The diet was popularized in the mid 1970s when a gastroenterologist theorized that a diet similar to the one early humans had would improve a persons’ health. It is thought by those who advocate the diet that foods that were available during the evolution of humans are healthier than recently introduced ones, which include dairy and refined grains, since our digestive and metabolic systems were not designed for the latter group of foods, according to the Scandinavian Journal of Food and Nutrition.

The diet consists of meats, fish, eggs, vegetables, fruits and nuts. It eliminates dairy products, most grains and starches, salts, sugars, caffeine and legumes (which include peanuts). Processed foods have to go!

The necessary carbohydrates needed for energy come from the vegetables, and the body thrives off of unprocessed natural fats and oils from eggs, nuts and meats.

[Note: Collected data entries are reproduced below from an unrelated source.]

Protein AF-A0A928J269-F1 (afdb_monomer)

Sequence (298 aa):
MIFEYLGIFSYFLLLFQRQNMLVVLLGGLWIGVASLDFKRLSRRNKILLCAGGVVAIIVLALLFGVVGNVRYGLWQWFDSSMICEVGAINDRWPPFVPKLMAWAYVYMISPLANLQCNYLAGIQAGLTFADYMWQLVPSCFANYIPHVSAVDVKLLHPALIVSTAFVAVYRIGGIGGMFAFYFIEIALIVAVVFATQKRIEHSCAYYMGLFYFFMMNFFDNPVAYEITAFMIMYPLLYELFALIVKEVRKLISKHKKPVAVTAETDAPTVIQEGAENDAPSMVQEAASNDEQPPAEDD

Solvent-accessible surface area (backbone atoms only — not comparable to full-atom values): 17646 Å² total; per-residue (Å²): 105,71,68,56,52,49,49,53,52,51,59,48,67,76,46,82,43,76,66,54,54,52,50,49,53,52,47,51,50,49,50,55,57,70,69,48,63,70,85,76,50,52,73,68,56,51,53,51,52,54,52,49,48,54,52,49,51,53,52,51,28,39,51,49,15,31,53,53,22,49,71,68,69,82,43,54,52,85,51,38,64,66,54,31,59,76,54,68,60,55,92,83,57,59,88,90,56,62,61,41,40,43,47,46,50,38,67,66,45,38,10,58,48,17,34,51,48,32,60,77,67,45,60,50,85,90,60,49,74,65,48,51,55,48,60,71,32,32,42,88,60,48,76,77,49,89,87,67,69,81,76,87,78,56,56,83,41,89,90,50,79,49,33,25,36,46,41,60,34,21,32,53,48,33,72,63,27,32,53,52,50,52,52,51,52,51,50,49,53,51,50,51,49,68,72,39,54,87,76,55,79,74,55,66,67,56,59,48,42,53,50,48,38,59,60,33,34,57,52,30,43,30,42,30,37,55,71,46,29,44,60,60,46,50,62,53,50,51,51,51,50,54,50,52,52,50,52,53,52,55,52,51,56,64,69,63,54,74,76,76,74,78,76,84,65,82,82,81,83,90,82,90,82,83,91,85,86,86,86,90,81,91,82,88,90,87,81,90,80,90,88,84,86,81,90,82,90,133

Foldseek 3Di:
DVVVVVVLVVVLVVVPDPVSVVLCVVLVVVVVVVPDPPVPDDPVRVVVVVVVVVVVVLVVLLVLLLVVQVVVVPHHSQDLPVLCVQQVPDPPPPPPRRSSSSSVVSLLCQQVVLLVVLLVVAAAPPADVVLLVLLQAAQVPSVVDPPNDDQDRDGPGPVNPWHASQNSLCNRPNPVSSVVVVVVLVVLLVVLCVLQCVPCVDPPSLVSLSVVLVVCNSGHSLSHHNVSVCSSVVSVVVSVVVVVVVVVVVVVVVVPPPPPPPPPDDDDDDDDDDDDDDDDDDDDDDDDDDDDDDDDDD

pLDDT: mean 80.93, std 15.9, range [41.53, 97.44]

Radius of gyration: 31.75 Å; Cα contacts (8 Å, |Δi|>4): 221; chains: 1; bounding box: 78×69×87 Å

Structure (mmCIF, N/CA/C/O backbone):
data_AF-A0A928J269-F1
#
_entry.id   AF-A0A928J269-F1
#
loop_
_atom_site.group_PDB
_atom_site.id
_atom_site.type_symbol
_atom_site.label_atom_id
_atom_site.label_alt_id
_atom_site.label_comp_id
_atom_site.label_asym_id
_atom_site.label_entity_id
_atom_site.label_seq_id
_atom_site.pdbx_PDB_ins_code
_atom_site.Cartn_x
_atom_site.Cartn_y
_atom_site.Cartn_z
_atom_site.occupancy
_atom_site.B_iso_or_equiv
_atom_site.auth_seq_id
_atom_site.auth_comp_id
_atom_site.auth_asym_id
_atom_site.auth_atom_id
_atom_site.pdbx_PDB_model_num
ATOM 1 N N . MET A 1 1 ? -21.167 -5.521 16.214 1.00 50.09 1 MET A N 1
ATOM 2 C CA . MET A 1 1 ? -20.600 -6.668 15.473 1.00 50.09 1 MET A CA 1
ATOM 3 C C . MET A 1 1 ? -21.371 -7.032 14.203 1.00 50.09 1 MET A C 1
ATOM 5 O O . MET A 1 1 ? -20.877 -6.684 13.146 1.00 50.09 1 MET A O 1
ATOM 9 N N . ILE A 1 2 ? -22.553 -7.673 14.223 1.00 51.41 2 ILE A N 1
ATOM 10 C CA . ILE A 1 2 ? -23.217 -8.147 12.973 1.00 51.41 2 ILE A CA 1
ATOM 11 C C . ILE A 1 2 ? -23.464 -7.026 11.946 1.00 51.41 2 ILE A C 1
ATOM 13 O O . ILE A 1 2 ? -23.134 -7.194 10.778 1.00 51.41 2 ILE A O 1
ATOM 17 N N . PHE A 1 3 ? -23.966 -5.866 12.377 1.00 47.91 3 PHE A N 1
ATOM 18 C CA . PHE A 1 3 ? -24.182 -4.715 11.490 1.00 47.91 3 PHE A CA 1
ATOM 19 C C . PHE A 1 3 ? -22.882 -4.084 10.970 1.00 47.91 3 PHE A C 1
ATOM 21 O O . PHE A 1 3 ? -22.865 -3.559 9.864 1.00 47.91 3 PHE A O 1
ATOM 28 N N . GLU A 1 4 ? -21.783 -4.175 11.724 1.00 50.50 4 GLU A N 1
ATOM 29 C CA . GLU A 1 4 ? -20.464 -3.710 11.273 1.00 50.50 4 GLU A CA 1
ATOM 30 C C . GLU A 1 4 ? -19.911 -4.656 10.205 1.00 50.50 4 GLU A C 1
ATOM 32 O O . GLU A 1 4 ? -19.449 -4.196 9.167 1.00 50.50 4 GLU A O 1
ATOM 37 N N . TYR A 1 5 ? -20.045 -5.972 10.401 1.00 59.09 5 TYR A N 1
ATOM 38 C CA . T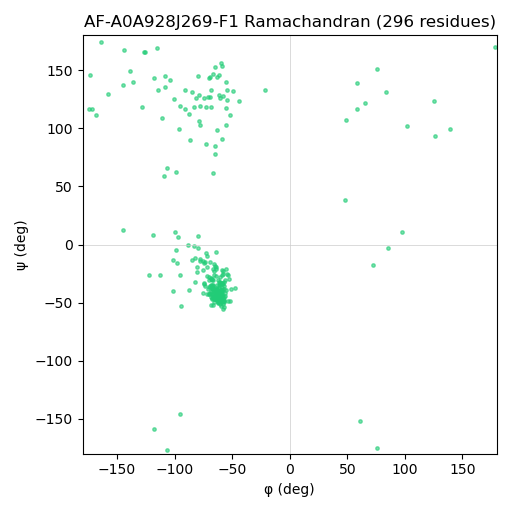YR A 1 5 ? -19.668 -6.969 9.398 1.00 59.09 5 TYR A CA 1
ATOM 39 C C . TYR A 1 5 ? -20.518 -6.860 8.126 1.00 59.09 5 TYR A C 1
ATOM 41 O O . TYR A 1 5 ? -19.967 -6.926 7.032 1.00 59.09 5 TYR A O 1
ATOM 49 N N . LEU A 1 6 ? -21.830 -6.627 8.246 1.00 54.03 6 LEU A N 1
ATOM 50 C CA . LEU A 1 6 ? -22.725 -6.382 7.107 1.00 54.03 6 LEU A CA 1
ATOM 51 C C . LEU A 1 6 ? -22.426 -5.056 6.398 1.00 54.03 6 LEU A C 1
ATOM 53 O O . LEU A 1 6 ? -22.479 -5.003 5.172 1.00 54.03 6 LEU A O 1
ATOM 57 N N . GLY A 1 7 ? -22.087 -3.999 7.138 1.00 57.47 7 GLY A N 1
ATOM 58 C CA . GLY A 1 7 ? -21.686 -2.705 6.579 1.00 57.47 7 GLY A CA 1
ATOM 59 C C . GLY A 1 7 ? -20.369 -2.792 5.809 1.00 57.47 7 GLY A C 1
ATOM 60 O O . GLY A 1 7 ? -20.293 -2.351 4.668 1.00 57.47 7 GLY A O 1
ATOM 61 N N . ILE A 1 8 ? -19.366 -3.453 6.391 1.00 59.16 8 ILE A N 1
ATOM 62 C CA . ILE A 1 8 ? -18.097 -3.770 5.726 1.00 59.16 8 ILE A CA 1
ATOM 63 C C . ILE A 1 8 ? -18.389 -4.600 4.467 1.00 59.16 8 ILE A C 1
ATOM 65 O O . ILE A 1 8 ? -18.060 -4.184 3.361 1.00 59.16 8 ILE A O 1
ATOM 69 N N . PHE A 1 9 ? -19.090 -5.726 4.595 1.00 56.47 9 PHE A N 1
ATOM 70 C CA . PHE A 1 9 ? -19.360 -6.632 3.477 1.00 56.47 9 PHE A CA 1
ATOM 71 C C . PHE A 1 9 ? -20.166 -5.981 2.335 1.00 56.47 9 PHE A C 1
ATOM 73 O O . PHE A 1 9 ? -19.846 -6.188 1.165 1.00 56.47 9 PHE A O 1
ATOM 80 N N . SER A 1 10 ? -21.171 -5.156 2.649 1.00 53.53 10 SER A N 1
ATOM 81 C CA . SER A 1 10 ? -21.979 -4.432 1.653 1.00 53.53 10 SER A CA 1
ATOM 82 C C . SER A 1 10 ? -21.201 -3.318 0.950 1.00 53.53 10 SER A C 1
ATOM 84 O O . SER A 1 10 ? -21.265 -3.224 -0.275 1.00 53.53 10 SER A O 1
ATOM 86 N N . TYR A 1 11 ? -20.406 -2.536 1.688 1.00 57.53 11 TYR A N 1
ATOM 87 C CA . TYR A 1 11 ? -19.506 -1.531 1.115 1.00 57.53 11 TYR A CA 1
ATOM 88 C C . TYR A 1 11 ? -18.523 -2.167 0.118 1.00 57.53 11 TYR A C 1
ATOM 90 O O . TYR A 1 11 ? -18.239 -1.606 -0.937 1.00 57.53 11 TYR A O 1
ATOM 98 N N . PHE A 1 12 ? -18.079 -3.394 0.397 1.00 54.28 12 PHE A N 1
ATOM 99 C CA . PHE A 1 12 ? -17.147 -4.131 -0.452 1.00 54.28 12 PHE A CA 1
ATOM 100 C C . PHE A 1 12 ? -17.782 -4.858 -1.648 1.00 54.28 12 PHE A C 1
ATOM 102 O O . PHE A 1 12 ? -17.152 -4.923 -2.703 1.00 54.28 12 PHE A O 1
ATOM 109 N N . LEU A 1 13 ? -19.023 -5.349 -1.542 1.00 52.88 13 LEU A N 1
ATOM 110 C CA . LEU A 1 13 ? -19.774 -5.885 -2.691 1.00 52.88 13 LEU A CA 1
ATOM 111 C C . LEU A 1 13 ? -20.050 -4.810 -3.752 1.00 52.88 13 LEU A C 1
ATOM 113 O O . LEU A 1 13 ? -20.033 -5.103 -4.946 1.00 52.88 13 LEU A O 1
ATOM 117 N N . LEU A 1 14 ? -20.277 -3.569 -3.313 1.00 48.22 14 LEU A N 1
ATOM 118 C CA . LEU A 1 14 ? -20.536 -2.427 -4.194 1.00 48.22 14 LEU A CA 1
ATOM 119 C C . LEU A 1 14 ? -19.268 -1.914 -4.900 1.00 48.22 14 LEU A C 1
ATOM 121 O O . LEU A 1 14 ? -19.363 -1.301 -5.960 1.00 48.22 14 LEU A O 1
ATOM 125 N N . LEU A 1 15 ? -18.081 -2.202 -4.358 1.00 58.34 15 LEU A N 1
ATOM 126 C CA . LEU A 1 15 ? -16.783 -1.752 -4.872 1.00 58.34 15 LEU A CA 1
ATOM 127 C C . LEU A 1 15 ? -16.008 -2.923 -5.486 1.00 58.34 15 LEU A C 1
ATOM 129 O O . LEU A 1 15 ? -14.903 -3.245 -5.039 1.00 58.34 15 LEU A O 1
ATOM 133 N N . PHE A 1 16 ? -16.606 -3.560 -6.504 1.00 57.38 16 PHE A N 1
ATOM 134 C CA . PHE A 1 16 ? -16.124 -4.769 -7.193 1.00 57.38 16 PHE A CA 1
ATOM 135 C C . PHE A 1 16 ? -14.822 -4.538 -7.994 1.00 57.38 16 PHE A C 1
ATOM 137 O O . PHE A 1 16 ? -14.755 -4.692 -9.213 1.00 57.38 16 PHE A O 1
ATOM 144 N N . GLN A 1 17 ? -13.751 -4.160 -7.303 1.00 67.12 17 GLN A N 1
ATOM 145 C CA . GLN A 1 17 ? -12.391 -4.090 -7.817 1.00 67.12 17 GLN A CA 1
ATOM 146 C C . GLN A 1 17 ? -11.587 -5.236 -7.194 1.00 67.12 17 GLN A C 1
ATOM 148 O O . GLN A 1 17 ? -11.657 -5.494 -5.995 1.00 67.12 17 GLN A O 1
ATOM 153 N N . ARG A 1 18 ? -10.799 -5.938 -8.018 1.00 65.75 18 ARG A N 1
ATOM 154 C CA . ARG A 1 18 ? -10.012 -7.125 -7.618 1.00 65.75 18 ARG A CA 1
ATOM 155 C C . ARG A 1 18 ? -9.147 -6.902 -6.381 1.00 65.75 18 ARG A C 1
ATOM 157 O O . ARG A 1 18 ? -9.020 -7.791 -5.547 1.00 65.75 18 ARG A O 1
ATOM 164 N N . GLN A 1 19 ? -8.569 -5.710 -6.287 1.00 66.31 19 GLN A N 1
ATOM 165 C CA . GLN A 1 19 ? -7.778 -5.286 -5.146 1.00 66.31 19 GLN A CA 1
ATOM 166 C C . GLN A 1 19 ? -8.632 -5.326 -3.879 1.00 66.31 19 GLN A C 1
ATOM 168 O O . GLN A 1 19 ? -8.304 -6.076 -2.974 1.00 66.31 19 GLN A O 1
ATOM 173 N N . ASN A 1 20 ? -9.800 -4.683 -3.867 1.00 66.56 20 ASN A N 1
ATOM 174 C CA . ASN A 1 20 ? -10.711 -4.666 -2.719 1.00 66.56 20 ASN A CA 1
ATOM 175 C C . ASN A 1 20 ? -11.153 -6.066 -2.262 1.00 66.56 20 ASN A C 1
ATOM 177 O O . ASN A 1 20 ? -11.286 -6.303 -1.066 1.00 66.56 20 ASN A O 1
ATOM 181 N N . MET A 1 21 ? -11.319 -7.028 -3.176 1.00 63.94 21 MET A N 1
ATOM 182 C CA . MET A 1 21 ? -11.619 -8.415 -2.790 1.00 63.94 21 MET A CA 1
ATOM 183 C C . MET A 1 21 ? -10.466 -9.065 -2.016 1.00 63.94 21 MET A C 1
ATOM 185 O O . MET A 1 21 ? -10.699 -9.704 -0.990 1.00 63.94 21 MET A O 1
ATOM 189 N N . LEU A 1 22 ? -9.221 -8.882 -2.470 1.00 65.94 22 LEU A N 1
ATOM 190 C CA . LEU A 1 22 ? -8.040 -9.353 -1.737 1.00 65.94 22 LEU A CA 1
ATOM 191 C C . LEU A 1 22 ? -7.931 -8.679 -0.370 1.00 65.94 22 LEU A C 1
ATOM 193 O O . LEU A 1 22 ? -7.595 -9.336 0.609 1.00 65.94 22 LEU A O 1
ATOM 197 N N . VAL A 1 23 ? -8.277 -7.397 -0.287 1.00 66.88 23 VAL A N 1
ATOM 198 C CA . VAL A 1 23 ? -8.273 -6.619 0.959 1.00 66.88 23 VAL A CA 1
ATOM 199 C C . VAL A 1 23 ? -9.254 -7.186 1.967 1.00 66.88 23 VAL A C 1
ATOM 201 O O . VAL A 1 23 ? -8.905 -7.341 3.130 1.00 66.88 23 VAL A O 1
ATOM 204 N N . VAL A 1 24 ? -10.461 -7.541 1.532 1.00 65.38 24 VAL A N 1
ATOM 205 C CA . VAL A 1 24 ? -11.475 -8.145 2.404 1.00 65.38 24 VAL A CA 1
ATOM 206 C C . VAL A 1 24 ? -11.084 -9.547 2.824 1.00 65.38 24 VAL A C 1
ATOM 208 O O . VAL A 1 24 ? -11.266 -9.897 3.983 1.00 65.38 24 VAL A O 1
ATOM 211 N N . LEU A 1 25 ? -10.542 -10.353 1.912 1.00 67.31 25 LEU A N 1
ATOM 212 C CA . LEU A 1 25 ? -10.109 -11.708 2.242 1.00 67.31 25 LEU A CA 1
ATOM 213 C C . LEU A 1 25 ? -8.950 -11.687 3.239 1.00 67.31 25 LEU A C 1
ATOM 215 O O . LEU A 1 25 ? -9.000 -12.386 4.248 1.00 67.31 25 LEU A O 1
ATOM 219 N N . LEU A 1 26 ? -7.942 -10.846 2.997 1.00 69.31 26 LEU A N 1
ATOM 220 C CA .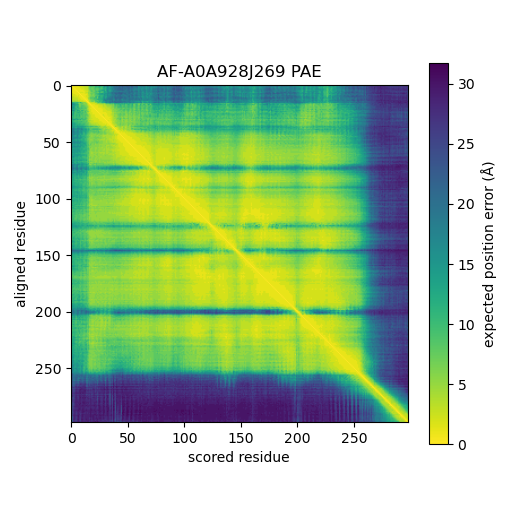 LEU A 1 26 ? -6.817 -10.673 3.910 1.00 69.31 26 LEU A CA 1
ATOM 221 C C . LEU A 1 26 ? -7.274 -10.030 5.220 1.00 69.31 26 LEU A C 1
ATOM 223 O O . LEU A 1 26 ? -6.921 -10.522 6.282 1.00 69.31 26 LEU A O 1
ATOM 227 N N . GLY A 1 27 ? -8.097 -8.985 5.173 1.00 68.75 27 GLY A N 1
ATOM 228 C CA . GLY A 1 27 ? -8.662 -8.335 6.354 1.00 68.75 27 GLY A CA 1
ATOM 229 C C . GLY A 1 27 ? -9.521 -9.288 7.188 1.00 68.75 27 GLY A C 1
ATOM 230 O O . GLY A 1 27 ? -9.341 -9.389 8.390 1.00 68.75 27 GLY A O 1
ATOM 231 N N . GLY A 1 28 ? -10.404 -10.068 6.575 1.00 68.50 28 GLY A N 1
ATOM 232 C CA . GLY A 1 28 ? -11.191 -11.085 7.272 1.00 68.50 28 GLY A CA 1
ATOM 233 C C . GLY A 1 28 ? -10.310 -12.171 7.892 1.00 68.50 28 GLY A C 1
ATOM 234 O O . GLY A 1 28 ? -10.495 -12.517 9.058 1.00 68.50 28 GLY A O 1
ATOM 235 N N . LEU A 1 29 ? -9.306 -12.653 7.149 1.00 72.50 29 LEU A N 1
ATOM 236 C CA . LEU A 1 29 ? -8.326 -13.619 7.647 1.00 72.50 29 LEU A CA 1
ATOM 237 C C . LEU A 1 29 ? -7.568 -13.066 8.859 1.00 72.50 29 LEU A C 1
ATOM 239 O O . LEU A 1 29 ? -7.478 -13.738 9.882 1.00 72.50 29 LEU A O 1
ATOM 243 N N . TRP A 1 30 ? -7.057 -11.841 8.767 1.00 71.12 30 TRP A N 1
ATOM 244 C CA . TRP A 1 30 ? -6.302 -11.198 9.835 1.00 71.12 30 TRP A CA 1
ATOM 245 C C . TRP A 1 30 ? -7.176 -10.892 11.062 1.00 71.12 30 TRP A C 1
ATOM 247 O O . TRP A 1 30 ? -6.698 -11.110 12.170 1.00 71.12 30 TRP A O 1
ATOM 257 N N . ILE A 1 31 ? -8.451 -10.491 10.902 1.00 70.88 31 ILE A N 1
ATOM 258 C CA . ILE A 1 31 ? -9.397 -10.329 12.028 1.00 70.88 31 ILE A CA 1
ATOM 259 C C . ILE A 1 31 ? -9.621 -11.689 12.678 1.00 70.88 31 ILE A C 1
ATOM 261 O O . ILE A 1 31 ? -9.563 -11.803 13.901 1.00 70.88 31 ILE A O 1
ATOM 265 N N . GLY A 1 32 ? -9.859 -12.724 11.869 1.00 73.25 32 GLY A N 1
ATOM 266 C CA . GLY A 1 32 ? -10.054 -14.089 12.344 1.00 73.25 32 GLY A CA 1
ATOM 267 C C . GLY A 1 32 ? -8.860 -14.567 13.164 1.00 73.25 32 GLY A C 1
ATOM 268 O O . GLY A 1 32 ? -9.039 -15.010 14.293 1.00 73.25 32 GLY A O 1
ATOM 269 N N . VAL A 1 33 ? -7.644 -14.389 12.640 1.00 74.44 33 VAL A N 1
ATOM 270 C CA . VAL A 1 33 ? -6.390 -14.718 13.331 1.00 74.44 33 VAL A CA 1
ATOM 271 C C . VAL A 1 33 ? -6.214 -13.882 14.599 1.00 74.44 33 VAL A C 1
ATOM 273 O O . VAL A 1 33 ? -5.901 -14.441 15.644 1.00 74.44 33 VAL A O 1
ATOM 276 N N . ALA A 1 34 ? -6.443 -12.569 14.548 1.00 70.81 34 ALA A N 1
ATOM 277 C CA . ALA A 1 34 ? -6.323 -11.679 15.703 1.00 70.81 34 ALA A CA 1
ATOM 278 C C . ALA A 1 34 ? -7.368 -11.967 16.794 1.00 70.81 34 ALA A C 1
ATOM 280 O O . ALA A 1 34 ? -7.120 -11.706 17.969 1.00 70.81 34 ALA A O 1
ATOM 281 N N . SER A 1 35 ? -8.516 -12.532 16.414 1.00 73.81 35 SER A N 1
ATOM 282 C CA . SER A 1 35 ? -9.567 -12.969 17.337 1.00 73.81 35 SER A CA 1
ATOM 283 C C . SER A 1 35 ? -9.241 -14.303 18.016 1.00 73.81 35 SER A C 1
ATOM 285 O O . SER A 1 35 ? -9.913 -14.676 18.977 1.00 73.81 35 SER A O 1
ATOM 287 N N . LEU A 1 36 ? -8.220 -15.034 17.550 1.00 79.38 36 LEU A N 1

The calcium lost in the limitation of dairy consumption can be made up for with calcium supplements and foods like spinach, kale and almond and soy milk.

Ryan Payne, a 21-year-old industrial and systems engineering junior, says he follows the paleo diet as strictly as he can, but often will vary in levels of intensity so he can incorporate potatoes, rice, or quinoa to help with his workouts.

“With the paleo diet you’re going to be more into a heavy cardio workout plan. You’re going to be lean and strong in terms of your personal body weight and not get really huge by any means because of the energy you’re putting into your body,” he said.

Overall, Payne said he had never felt better since he began the diet.